Gov’t tries to get its ducks in a row on bitcoin
It also warned cryptocurrency investors that virtual currencies are not legal currencies and all the risk is on them.
The move follows highly mixed messages from the government last week about whether Korea’s frenzied cryptocurrency trade would continue - or be shut down.
“As we [the government] announced with our special measure on Dec. 28, we will forge ahead with real-name bank accounts [at cryptocurrency exchanges] while sternly countering illegal activities such as price manipulation, money laundering and tax evasion through joint investigations between the prosecutors’ office, police and the financial authorities,” said Chung Ki-joon, head of the Prime Minister’s Economic Policy Coordination Office, during a press briefing on Monday.
He stressed that at the moment, the government would not be shutting down cryptocurrency trading.
“The decision on whether to shut down the cryptocurrency exchanges will be decided after much discussion and coordination within the government,” Chung said.
The government reminded investors that the risks they take are their own and the government offers no protection from them.
“A cryptocurrency is not a legal currency and therefore no one can guarantee its value,” said Chung. “Therefore the prices could fluctuate sharply and massive losses [could be incurred depending] on illegal speculative investments and changes in domestic and overseas regulatory environments.”
To prevent any further policy confusion, the Prime Minister’s office will be acting as the command center for the government’s cryptocurrency policy.

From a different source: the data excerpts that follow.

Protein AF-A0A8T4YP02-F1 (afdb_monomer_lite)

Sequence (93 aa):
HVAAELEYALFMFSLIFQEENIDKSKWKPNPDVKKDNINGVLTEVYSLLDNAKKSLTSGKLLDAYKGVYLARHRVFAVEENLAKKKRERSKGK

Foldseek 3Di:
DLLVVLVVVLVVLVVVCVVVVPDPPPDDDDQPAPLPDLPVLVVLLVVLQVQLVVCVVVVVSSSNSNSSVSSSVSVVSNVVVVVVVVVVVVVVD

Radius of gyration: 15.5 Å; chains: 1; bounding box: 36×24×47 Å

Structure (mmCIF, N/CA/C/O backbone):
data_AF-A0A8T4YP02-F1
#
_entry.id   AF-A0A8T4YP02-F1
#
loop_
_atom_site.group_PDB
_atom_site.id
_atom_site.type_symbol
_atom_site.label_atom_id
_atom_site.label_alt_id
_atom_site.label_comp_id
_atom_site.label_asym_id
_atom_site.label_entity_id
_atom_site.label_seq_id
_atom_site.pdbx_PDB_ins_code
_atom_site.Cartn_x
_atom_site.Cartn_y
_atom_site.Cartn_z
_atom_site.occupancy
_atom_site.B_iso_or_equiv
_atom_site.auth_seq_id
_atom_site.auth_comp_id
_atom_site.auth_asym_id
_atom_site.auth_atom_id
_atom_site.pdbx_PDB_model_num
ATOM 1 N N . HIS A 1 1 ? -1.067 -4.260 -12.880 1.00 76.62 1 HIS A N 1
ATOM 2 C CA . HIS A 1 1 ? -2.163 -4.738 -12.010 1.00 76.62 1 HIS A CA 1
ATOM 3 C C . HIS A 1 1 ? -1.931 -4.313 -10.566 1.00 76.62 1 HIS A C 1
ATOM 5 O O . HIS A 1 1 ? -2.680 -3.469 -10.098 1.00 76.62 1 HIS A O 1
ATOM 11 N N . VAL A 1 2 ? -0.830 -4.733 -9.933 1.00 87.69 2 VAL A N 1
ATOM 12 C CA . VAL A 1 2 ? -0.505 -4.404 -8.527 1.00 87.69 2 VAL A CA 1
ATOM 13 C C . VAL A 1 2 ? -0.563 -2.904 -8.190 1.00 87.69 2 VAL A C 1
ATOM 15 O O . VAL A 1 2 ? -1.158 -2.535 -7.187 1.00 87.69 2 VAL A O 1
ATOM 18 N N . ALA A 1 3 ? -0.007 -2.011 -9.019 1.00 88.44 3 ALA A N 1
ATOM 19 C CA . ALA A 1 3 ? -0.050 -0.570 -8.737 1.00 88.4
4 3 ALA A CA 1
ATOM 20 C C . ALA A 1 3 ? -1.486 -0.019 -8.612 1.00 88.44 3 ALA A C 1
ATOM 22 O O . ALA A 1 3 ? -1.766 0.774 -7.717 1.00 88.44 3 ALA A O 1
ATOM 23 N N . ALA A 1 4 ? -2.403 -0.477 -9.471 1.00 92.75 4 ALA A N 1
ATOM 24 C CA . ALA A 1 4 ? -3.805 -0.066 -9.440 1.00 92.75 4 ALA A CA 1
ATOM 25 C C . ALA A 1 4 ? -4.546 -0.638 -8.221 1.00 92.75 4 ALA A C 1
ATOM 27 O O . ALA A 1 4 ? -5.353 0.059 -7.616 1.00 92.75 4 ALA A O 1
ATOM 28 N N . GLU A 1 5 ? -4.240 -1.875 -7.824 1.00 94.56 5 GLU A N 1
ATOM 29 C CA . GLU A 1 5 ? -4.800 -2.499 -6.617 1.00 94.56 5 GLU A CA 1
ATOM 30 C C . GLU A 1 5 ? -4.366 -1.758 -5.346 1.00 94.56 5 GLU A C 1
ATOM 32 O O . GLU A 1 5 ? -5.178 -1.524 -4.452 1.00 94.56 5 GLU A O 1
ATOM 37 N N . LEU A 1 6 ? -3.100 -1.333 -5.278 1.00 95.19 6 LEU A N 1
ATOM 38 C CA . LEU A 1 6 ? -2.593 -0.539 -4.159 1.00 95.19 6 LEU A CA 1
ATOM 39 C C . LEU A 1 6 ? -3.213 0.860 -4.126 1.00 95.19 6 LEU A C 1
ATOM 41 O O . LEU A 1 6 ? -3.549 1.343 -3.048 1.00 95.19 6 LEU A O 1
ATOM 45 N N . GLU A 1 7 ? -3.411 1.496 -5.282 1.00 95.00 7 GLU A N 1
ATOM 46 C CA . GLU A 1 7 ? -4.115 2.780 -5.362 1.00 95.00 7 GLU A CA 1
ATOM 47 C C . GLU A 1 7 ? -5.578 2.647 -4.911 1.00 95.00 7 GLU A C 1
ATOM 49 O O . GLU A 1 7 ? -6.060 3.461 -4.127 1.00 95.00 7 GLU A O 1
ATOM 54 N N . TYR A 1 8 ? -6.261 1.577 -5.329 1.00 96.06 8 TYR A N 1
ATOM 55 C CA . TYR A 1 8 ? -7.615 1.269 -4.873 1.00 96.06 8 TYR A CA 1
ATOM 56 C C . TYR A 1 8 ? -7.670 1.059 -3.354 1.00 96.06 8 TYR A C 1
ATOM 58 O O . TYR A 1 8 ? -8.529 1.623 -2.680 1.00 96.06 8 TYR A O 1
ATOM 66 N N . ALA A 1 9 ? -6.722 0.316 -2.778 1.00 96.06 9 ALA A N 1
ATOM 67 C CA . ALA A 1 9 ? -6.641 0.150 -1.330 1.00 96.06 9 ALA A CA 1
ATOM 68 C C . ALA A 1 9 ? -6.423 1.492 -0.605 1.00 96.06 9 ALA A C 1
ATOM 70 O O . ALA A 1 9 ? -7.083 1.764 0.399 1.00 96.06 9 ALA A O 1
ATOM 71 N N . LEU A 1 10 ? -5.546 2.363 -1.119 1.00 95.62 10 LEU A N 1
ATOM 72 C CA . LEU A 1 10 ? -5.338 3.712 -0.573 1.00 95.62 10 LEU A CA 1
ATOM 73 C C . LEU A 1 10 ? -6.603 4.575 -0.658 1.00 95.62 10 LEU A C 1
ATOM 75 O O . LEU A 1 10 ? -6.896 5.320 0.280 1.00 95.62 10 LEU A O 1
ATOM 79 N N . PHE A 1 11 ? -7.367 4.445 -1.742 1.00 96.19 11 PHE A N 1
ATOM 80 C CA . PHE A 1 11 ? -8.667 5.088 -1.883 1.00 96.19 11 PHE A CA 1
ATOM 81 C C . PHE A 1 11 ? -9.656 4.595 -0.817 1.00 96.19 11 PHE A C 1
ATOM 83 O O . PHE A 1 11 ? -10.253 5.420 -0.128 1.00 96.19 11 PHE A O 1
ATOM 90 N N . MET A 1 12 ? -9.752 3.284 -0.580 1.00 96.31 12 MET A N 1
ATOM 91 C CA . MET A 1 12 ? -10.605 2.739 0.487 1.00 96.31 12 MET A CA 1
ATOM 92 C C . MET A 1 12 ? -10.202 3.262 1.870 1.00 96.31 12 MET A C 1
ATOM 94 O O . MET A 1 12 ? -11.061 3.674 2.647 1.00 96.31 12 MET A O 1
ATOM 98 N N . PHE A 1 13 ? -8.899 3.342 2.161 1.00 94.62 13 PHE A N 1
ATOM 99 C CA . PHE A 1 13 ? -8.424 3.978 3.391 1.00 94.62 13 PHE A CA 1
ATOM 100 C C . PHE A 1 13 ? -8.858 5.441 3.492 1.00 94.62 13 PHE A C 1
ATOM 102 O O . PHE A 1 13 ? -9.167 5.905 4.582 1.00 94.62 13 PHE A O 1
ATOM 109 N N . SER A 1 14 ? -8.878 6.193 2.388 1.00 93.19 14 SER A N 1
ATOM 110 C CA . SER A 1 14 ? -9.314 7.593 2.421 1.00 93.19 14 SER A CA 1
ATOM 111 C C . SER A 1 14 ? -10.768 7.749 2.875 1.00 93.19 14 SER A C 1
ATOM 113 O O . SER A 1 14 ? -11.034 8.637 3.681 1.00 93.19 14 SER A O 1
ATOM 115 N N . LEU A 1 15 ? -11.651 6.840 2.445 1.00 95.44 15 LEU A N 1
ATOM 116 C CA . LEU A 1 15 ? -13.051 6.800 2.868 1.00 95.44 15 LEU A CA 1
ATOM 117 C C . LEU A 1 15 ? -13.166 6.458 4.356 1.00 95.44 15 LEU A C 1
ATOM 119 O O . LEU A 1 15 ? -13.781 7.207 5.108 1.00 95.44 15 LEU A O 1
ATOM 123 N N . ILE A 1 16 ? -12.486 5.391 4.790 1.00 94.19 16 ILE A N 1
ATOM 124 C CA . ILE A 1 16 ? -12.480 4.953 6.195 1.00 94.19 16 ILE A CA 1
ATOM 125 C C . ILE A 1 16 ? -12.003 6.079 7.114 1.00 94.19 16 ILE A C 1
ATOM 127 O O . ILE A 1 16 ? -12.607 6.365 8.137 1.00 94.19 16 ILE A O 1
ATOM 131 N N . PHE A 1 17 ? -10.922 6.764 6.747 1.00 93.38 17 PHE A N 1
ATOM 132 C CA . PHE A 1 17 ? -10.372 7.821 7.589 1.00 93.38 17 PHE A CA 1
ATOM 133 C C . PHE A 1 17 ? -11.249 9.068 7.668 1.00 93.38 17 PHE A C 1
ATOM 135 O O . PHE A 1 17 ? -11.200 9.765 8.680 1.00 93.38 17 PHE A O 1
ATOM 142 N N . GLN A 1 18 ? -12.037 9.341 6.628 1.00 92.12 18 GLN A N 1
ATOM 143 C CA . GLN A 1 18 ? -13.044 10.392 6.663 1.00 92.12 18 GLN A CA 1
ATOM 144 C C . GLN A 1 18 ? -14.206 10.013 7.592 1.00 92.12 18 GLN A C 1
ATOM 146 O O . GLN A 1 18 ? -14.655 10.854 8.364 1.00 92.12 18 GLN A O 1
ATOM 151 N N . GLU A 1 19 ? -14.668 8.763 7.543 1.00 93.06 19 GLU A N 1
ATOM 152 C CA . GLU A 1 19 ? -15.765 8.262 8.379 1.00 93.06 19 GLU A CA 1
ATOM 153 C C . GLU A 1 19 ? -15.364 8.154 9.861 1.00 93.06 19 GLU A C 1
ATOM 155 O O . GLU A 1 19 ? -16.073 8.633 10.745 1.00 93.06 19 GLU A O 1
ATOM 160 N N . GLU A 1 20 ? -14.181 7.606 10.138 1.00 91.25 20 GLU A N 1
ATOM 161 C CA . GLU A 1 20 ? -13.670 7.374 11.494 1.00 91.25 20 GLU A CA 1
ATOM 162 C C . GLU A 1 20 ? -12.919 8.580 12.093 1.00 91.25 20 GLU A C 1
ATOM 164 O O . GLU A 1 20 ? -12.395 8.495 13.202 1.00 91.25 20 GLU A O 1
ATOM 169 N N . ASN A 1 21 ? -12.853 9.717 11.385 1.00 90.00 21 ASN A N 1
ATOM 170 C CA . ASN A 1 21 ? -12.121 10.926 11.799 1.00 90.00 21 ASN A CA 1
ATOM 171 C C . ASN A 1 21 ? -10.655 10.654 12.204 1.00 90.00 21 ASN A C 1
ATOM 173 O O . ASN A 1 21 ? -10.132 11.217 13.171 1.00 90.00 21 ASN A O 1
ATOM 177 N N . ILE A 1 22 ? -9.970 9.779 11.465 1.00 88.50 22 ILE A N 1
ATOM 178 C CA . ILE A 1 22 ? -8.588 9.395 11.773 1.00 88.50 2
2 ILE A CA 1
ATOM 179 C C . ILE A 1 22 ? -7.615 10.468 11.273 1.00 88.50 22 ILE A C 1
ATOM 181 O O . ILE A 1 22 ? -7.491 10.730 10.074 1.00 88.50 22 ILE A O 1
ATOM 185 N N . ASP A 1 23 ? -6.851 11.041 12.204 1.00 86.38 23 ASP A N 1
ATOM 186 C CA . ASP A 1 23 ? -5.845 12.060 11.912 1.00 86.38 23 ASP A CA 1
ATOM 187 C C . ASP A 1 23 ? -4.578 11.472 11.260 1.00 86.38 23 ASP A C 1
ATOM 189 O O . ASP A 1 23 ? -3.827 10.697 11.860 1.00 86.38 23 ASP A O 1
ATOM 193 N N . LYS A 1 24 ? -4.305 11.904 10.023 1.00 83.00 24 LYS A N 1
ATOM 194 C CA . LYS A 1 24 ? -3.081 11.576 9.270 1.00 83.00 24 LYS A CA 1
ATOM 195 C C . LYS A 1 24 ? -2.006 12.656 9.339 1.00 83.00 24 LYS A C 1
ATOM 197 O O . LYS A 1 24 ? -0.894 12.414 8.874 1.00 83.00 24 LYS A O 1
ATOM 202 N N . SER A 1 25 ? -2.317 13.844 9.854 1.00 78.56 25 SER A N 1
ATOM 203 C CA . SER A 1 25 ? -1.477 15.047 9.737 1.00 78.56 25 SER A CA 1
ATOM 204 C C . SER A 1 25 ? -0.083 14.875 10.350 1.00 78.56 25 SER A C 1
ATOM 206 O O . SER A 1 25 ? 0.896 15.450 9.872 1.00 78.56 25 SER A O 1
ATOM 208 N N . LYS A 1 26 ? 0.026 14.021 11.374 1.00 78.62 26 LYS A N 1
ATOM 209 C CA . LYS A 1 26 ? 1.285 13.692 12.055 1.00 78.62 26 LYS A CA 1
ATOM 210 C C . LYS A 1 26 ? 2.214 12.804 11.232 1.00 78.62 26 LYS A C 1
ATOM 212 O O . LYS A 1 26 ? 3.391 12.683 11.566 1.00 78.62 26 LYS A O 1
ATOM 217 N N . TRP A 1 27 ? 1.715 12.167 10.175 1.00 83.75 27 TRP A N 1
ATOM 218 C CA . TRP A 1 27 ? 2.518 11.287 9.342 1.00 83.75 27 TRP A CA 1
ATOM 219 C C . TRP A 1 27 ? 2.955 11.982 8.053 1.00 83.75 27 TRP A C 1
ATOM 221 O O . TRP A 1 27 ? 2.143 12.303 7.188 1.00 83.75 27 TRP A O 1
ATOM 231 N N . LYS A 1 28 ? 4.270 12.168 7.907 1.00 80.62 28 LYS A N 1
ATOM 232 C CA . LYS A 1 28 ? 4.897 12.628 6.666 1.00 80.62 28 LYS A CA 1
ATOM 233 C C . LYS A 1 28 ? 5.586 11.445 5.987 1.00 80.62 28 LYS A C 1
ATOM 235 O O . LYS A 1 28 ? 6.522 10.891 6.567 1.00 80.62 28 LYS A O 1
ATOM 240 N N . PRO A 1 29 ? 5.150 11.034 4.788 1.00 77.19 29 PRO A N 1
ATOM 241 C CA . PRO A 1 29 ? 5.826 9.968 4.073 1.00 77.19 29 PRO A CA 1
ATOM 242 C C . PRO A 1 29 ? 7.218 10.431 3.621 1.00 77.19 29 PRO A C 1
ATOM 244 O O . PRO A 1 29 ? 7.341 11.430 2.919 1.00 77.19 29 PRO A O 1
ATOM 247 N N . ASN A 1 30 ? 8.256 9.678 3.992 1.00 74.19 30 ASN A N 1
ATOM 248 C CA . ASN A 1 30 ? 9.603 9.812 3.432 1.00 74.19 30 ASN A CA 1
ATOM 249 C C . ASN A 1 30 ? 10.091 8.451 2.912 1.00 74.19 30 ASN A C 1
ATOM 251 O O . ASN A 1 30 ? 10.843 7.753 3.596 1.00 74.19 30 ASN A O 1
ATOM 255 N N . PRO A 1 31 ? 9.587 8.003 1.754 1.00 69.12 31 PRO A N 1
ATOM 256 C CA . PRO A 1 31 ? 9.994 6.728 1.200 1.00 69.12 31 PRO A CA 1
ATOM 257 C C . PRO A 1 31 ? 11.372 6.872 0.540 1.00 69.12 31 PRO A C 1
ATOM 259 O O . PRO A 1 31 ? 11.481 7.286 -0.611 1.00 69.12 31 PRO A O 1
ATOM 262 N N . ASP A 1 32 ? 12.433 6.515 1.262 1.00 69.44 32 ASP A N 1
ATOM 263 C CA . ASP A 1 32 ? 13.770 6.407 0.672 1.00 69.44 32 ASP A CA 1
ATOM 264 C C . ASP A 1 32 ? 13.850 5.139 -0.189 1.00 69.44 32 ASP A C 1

Chung stressed that there was no miscommunication within the government, adding that last week’s comment about shutting down the exchanges by the Justice Minister was a proposal.
Last Thursday, Justice Minister Park Sang-ki announced that the government would be shutting down cryptocurrency exchanges, as it viewed them as speculation and gambling. Park said that all government departments agreed to the decision.

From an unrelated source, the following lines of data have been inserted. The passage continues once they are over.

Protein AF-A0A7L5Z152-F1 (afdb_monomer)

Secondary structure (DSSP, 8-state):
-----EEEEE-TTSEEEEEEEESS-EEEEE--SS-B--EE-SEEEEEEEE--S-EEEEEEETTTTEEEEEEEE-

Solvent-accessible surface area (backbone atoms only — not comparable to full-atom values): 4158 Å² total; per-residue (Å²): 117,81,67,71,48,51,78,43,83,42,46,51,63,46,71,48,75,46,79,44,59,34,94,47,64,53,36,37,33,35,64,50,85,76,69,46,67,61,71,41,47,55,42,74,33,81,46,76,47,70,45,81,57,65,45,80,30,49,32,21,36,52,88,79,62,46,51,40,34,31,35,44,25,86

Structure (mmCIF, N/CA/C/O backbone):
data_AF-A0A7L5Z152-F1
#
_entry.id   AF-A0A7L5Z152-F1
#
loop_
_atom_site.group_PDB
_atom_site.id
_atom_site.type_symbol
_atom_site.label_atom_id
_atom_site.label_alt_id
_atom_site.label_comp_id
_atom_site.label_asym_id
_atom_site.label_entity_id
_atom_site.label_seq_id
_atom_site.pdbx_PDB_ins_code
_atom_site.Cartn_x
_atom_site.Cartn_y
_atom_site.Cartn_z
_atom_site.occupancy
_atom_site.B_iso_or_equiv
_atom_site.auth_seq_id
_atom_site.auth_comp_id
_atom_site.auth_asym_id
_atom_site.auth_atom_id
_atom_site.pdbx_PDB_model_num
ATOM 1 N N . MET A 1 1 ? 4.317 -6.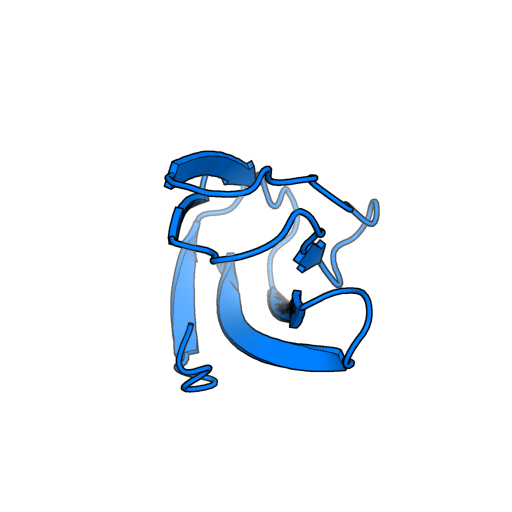899 -12.092 1.00 58.41 1 MET A N 1
ATOM 2 C CA . MET A 1 1 ? 3.283 -7.073 -11.049 1.00 58.41 1 MET A CA 1
ATOM 3 C C . MET A 1 1 ? 2.114 -7.853 -11.637 1.00 58.41 1 MET A C 1
ATOM 5 O O . MET A 1 1 ? 1.652 -7.488 -12.707 1.00 58.41 1 MET A O 1
ATOM 9 N N . THR A 1 2 ? 1.646 -8.909 -10.973 1.00 60.88 2 THR A N 1
ATOM 10 C CA . THR A 1 2 ? 0.306 -9.470 -11.216 1.00 60.88 2 THR A CA 1
ATOM 11 C C . THR A 1 2 ? -0.512 -9.130 -9.975 1.00 60.88 2 THR A C 1
ATOM 13 O O . THR A 1 2 ? -0.218 -9.706 -8.925 1.00 60.88 2 THR A O 1
ATOM 16 N N . PRO A 1 3 ? -1.454 -8.173 -10.041 1.00 66.25 3 PRO A N 1
ATOM 17 C CA . PRO A 1 3 ? -2.335 -7.891 -8.918 1.00 66.25 3 PRO A CA 1
ATOM 18 C C . PRO A 1 3 ? -3.197 -9.127 -8.658 1.00 66.25 3 PRO A C 1
ATOM 20 O O . PRO A 1 3 ? -3.709 -9.734 -9.602 1.00 66.25 3 PRO A O 1
ATOM 23 N N . LYS A 1 4 ? -3.301 -9.542 -7.396 1.00 80.88 4 LYS A N 1
ATOM 24 C CA . LYS A 1 4 ? -4.136 -10.688 -7.006 1.00 80.88 4 LYS A CA 1
ATOM 25 C C . LYS A 1 4 ? -5.363 -10.270 -6.205 1.00 80.88 4 LYS A C 1
ATOM 27 O O . LYS A 1 4 ? -6.320 -11.033 -6.153 1.00 80.88 4 LYS A O 1
ATOM 32 N N . GLY A 1 5 ? -5.350 -9.067 -5.621 1.00 87.75 5 GLY A N 1
ATOM 33 C CA . GLY A 1 5 ? -6.433 -8.583 -4.766 1.00 87.75 5 GLY A CA 1
ATOM 34 C C . GLY A 1 5 ? -6.616 -9.427 -3.503 1.00 87.75 5 GLY A C 1
ATOM 35 O O . GLY A 1 5 ? -7.693 -9.397 -2.905 1.00 87.75 5 GLY A O 1
ATOM 36 N N . ASP A 1 6 ? -5.583 -10.189 -3.120 1.00 93.31 6 ASP A N 1
ATOM 37 C CA . ASP A 1 6 ? -5.600 -11.064 -1.951 1.00 93.31 6 ASP A CA 1
ATOM 38 C C . ASP A 1 6 ? -5.888 -10.243 -0.688 1.00 93.31 6 ASP A C 1
ATOM 40 O O . ASP A 1 6 ? -5.505 -9.075 -0.582 1.00 93.31 6 ASP A O 1
ATOM 44 N N . ARG A 1 7 ? -6.551 -10.868 0.287 1.00 96.25 7 ARG A N 1
ATOM 45 C CA . ARG A 1 7 ? -6.802 -10.264 1.595 1.00 96.25 7 ARG A CA 1
ATOM 46 C C . ARG A 1 7 ? -5.773 -10.758 2.602 1.00 96.25 7 ARG A C 1
ATOM 48 O O . ARG A 1 7 ? -5.575 -11.965 2.731 1.00 96.25 7 ARG A O 1
ATOM 55 N N . ILE A 1 8 ? -5.128 -9.832 3.302 1.00 95.19 8 ILE A N 1
ATOM 56 C CA . ILE A 1 8 ? -4.048 -10.119 4.249 1.00 95.19 8 ILE A CA 1
ATOM 57 C C . ILE A 1 8 ? -4.324 -9.389 5.561 1.00 95.19 8 ILE A C 1
ATOM 59 O O . ILE A 1 8 ? -4.706 -8.221 5.559 1.00 95.19 8 ILE A O 1
ATOM 63 N N . ASP A 1 9 ? -4.106 -10.077 6.679 1.00 97.19 9 ASP A N 1
ATOM 64 C CA . ASP A 1 9 ? -4.164 -9.470 8.007 1.00 97.19 9 ASP A CA 1
ATOM 65 C C . ASP A 1 9 ? -2.955 -8.553 8.241 1.00 97.19 9 ASP A C 1
ATOM 67 O O . ASP A 1 9 ? -1.805 -8.959 8.055 1.00 97.19 9 ASP A O 1
ATOM 71 N N . ALA A 1 10 ? -3.212 -7.343 8.728 1.00 97.06 10 ALA A N 1
ATOM 72 C CA . ALA A 1 10 ? -2.202 -6.405 9.201 1.00 97.06 10 ALA A CA 1
ATOM 73 C C . ALA A 1 10 ? -2.571 -5.907 10.603 1.00 97.06 10 ALA A C 1
ATOM 75 O O . ALA A 1 10 ? -3.711 -6.043 11.052 1.00 97.06 10 ALA A O 1
ATOM 76 N N . LYS A 1 11 ? -1.600 -5.340 11.314 1.00 97.81 11 LYS A N 1
ATOM 77 C CA . LYS A 1 11 ? -1.833 -4.778 12.645 1.00 97.81 11 LYS A CA 1
ATOM 78 C C . LYS A 1 11 ? -1.781 -3.265 12.606 1.00 97.81 11 LYS A C 1
ATOM 80 O O . LYS A 1 11 ? -0.963 -2.692 11.888 1.00 97.81 11 LYS A O 1
ATOM 85 N N . VAL A 1 12 ? -2.618 -2.635 13.423 1.00 98.19 12 VAL A N 1
ATOM 86 C CA . VAL A 1 12 ? -2.605 -1.178 13.596 1.00 98.19 12 VAL A CA 1
ATOM 87 C C . VAL A 1 12 ? -1.211 -0.699 14.021 1.00 98.19 12 VAL A C 1
ATOM 89 O O . VAL A 1 12 ? -0.642 -1.201 14.990 1.00 98.19 12 VAL A O 1
ATOM 92 N N . GLY A 1 13 ? -0.674 0.288 13.303 1.00 97.50 13 GLY A N 1
ATOM 93 C CA . GLY A 1 13 ? 0.608 0.932 13.604 1.00 97.50 13 GLY A CA 1
ATOM 94 C C . GLY A 1 13 ? 1.859 0.095 13.301 1.00 97.50 13 GLY A C 1
ATOM 95 O O . GLY A 1 13 ? 2.967 0.607 13.457 1.00 97.50 13 GLY A O 1
ATOM 96 N N . GLU A 1 14 ? 1.728 -1.162 12.857 1.00 97.69 14 GLU A N 1
ATOM 97 C CA . GLU A 1 14 ? 2.870 -1.944 12.366 1.00 97.69 14 GLU A CA 1
ATOM 98 C C . GLU A 1 14 ? 3.061 -1.707 10.853 1.00 97.69 14 GLU A C 1
ATOM 100 O O . GLU A 1 14 ? 2.080 -1.708 10.101 1.00 97.69 14 GLU A O 1
ATOM 105 N N . PRO A 1 15 ? 4.304 -1.500 10.375 1.00 97.12 15 PRO A N 1
ATOM 106 C CA . PRO A 1 15 ? 4.563 -1.278 8.960 1.00 97.12 15 PRO A CA 1
ATOM 107 C C . PRO A 1 15 ? 4.312 -2.544 8.138 1.00 97.12 15 PRO A C 1
ATOM 109 O O . PRO A 1 15 ? 4.798 -3.630 8.457 1.00 97.12 15 PRO A O 1
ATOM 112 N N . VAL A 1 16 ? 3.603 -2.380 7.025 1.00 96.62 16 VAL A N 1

This sparked big fluctuations in the value of cryptocurrencies and some public outrage, including an online petition.
Just seven hours after the Justice Minister’s comment, the Blue House backtracked and said the decision wasn’t final. On the following day, Finance Minister Kim Dong-yeon tried to calm down infuriated investors by saying additional discussions were needed.
The Financial Supervisory Service also on Monday announced that it will launch a task force to monitor any disruptions including illegal activities involving cryptocurrencies.
Concerned over the government’s stance on the cryptocurrency market, some banks announced plans to stop opening new accounts on Friday, which were immediately reversed, adding to the confusion.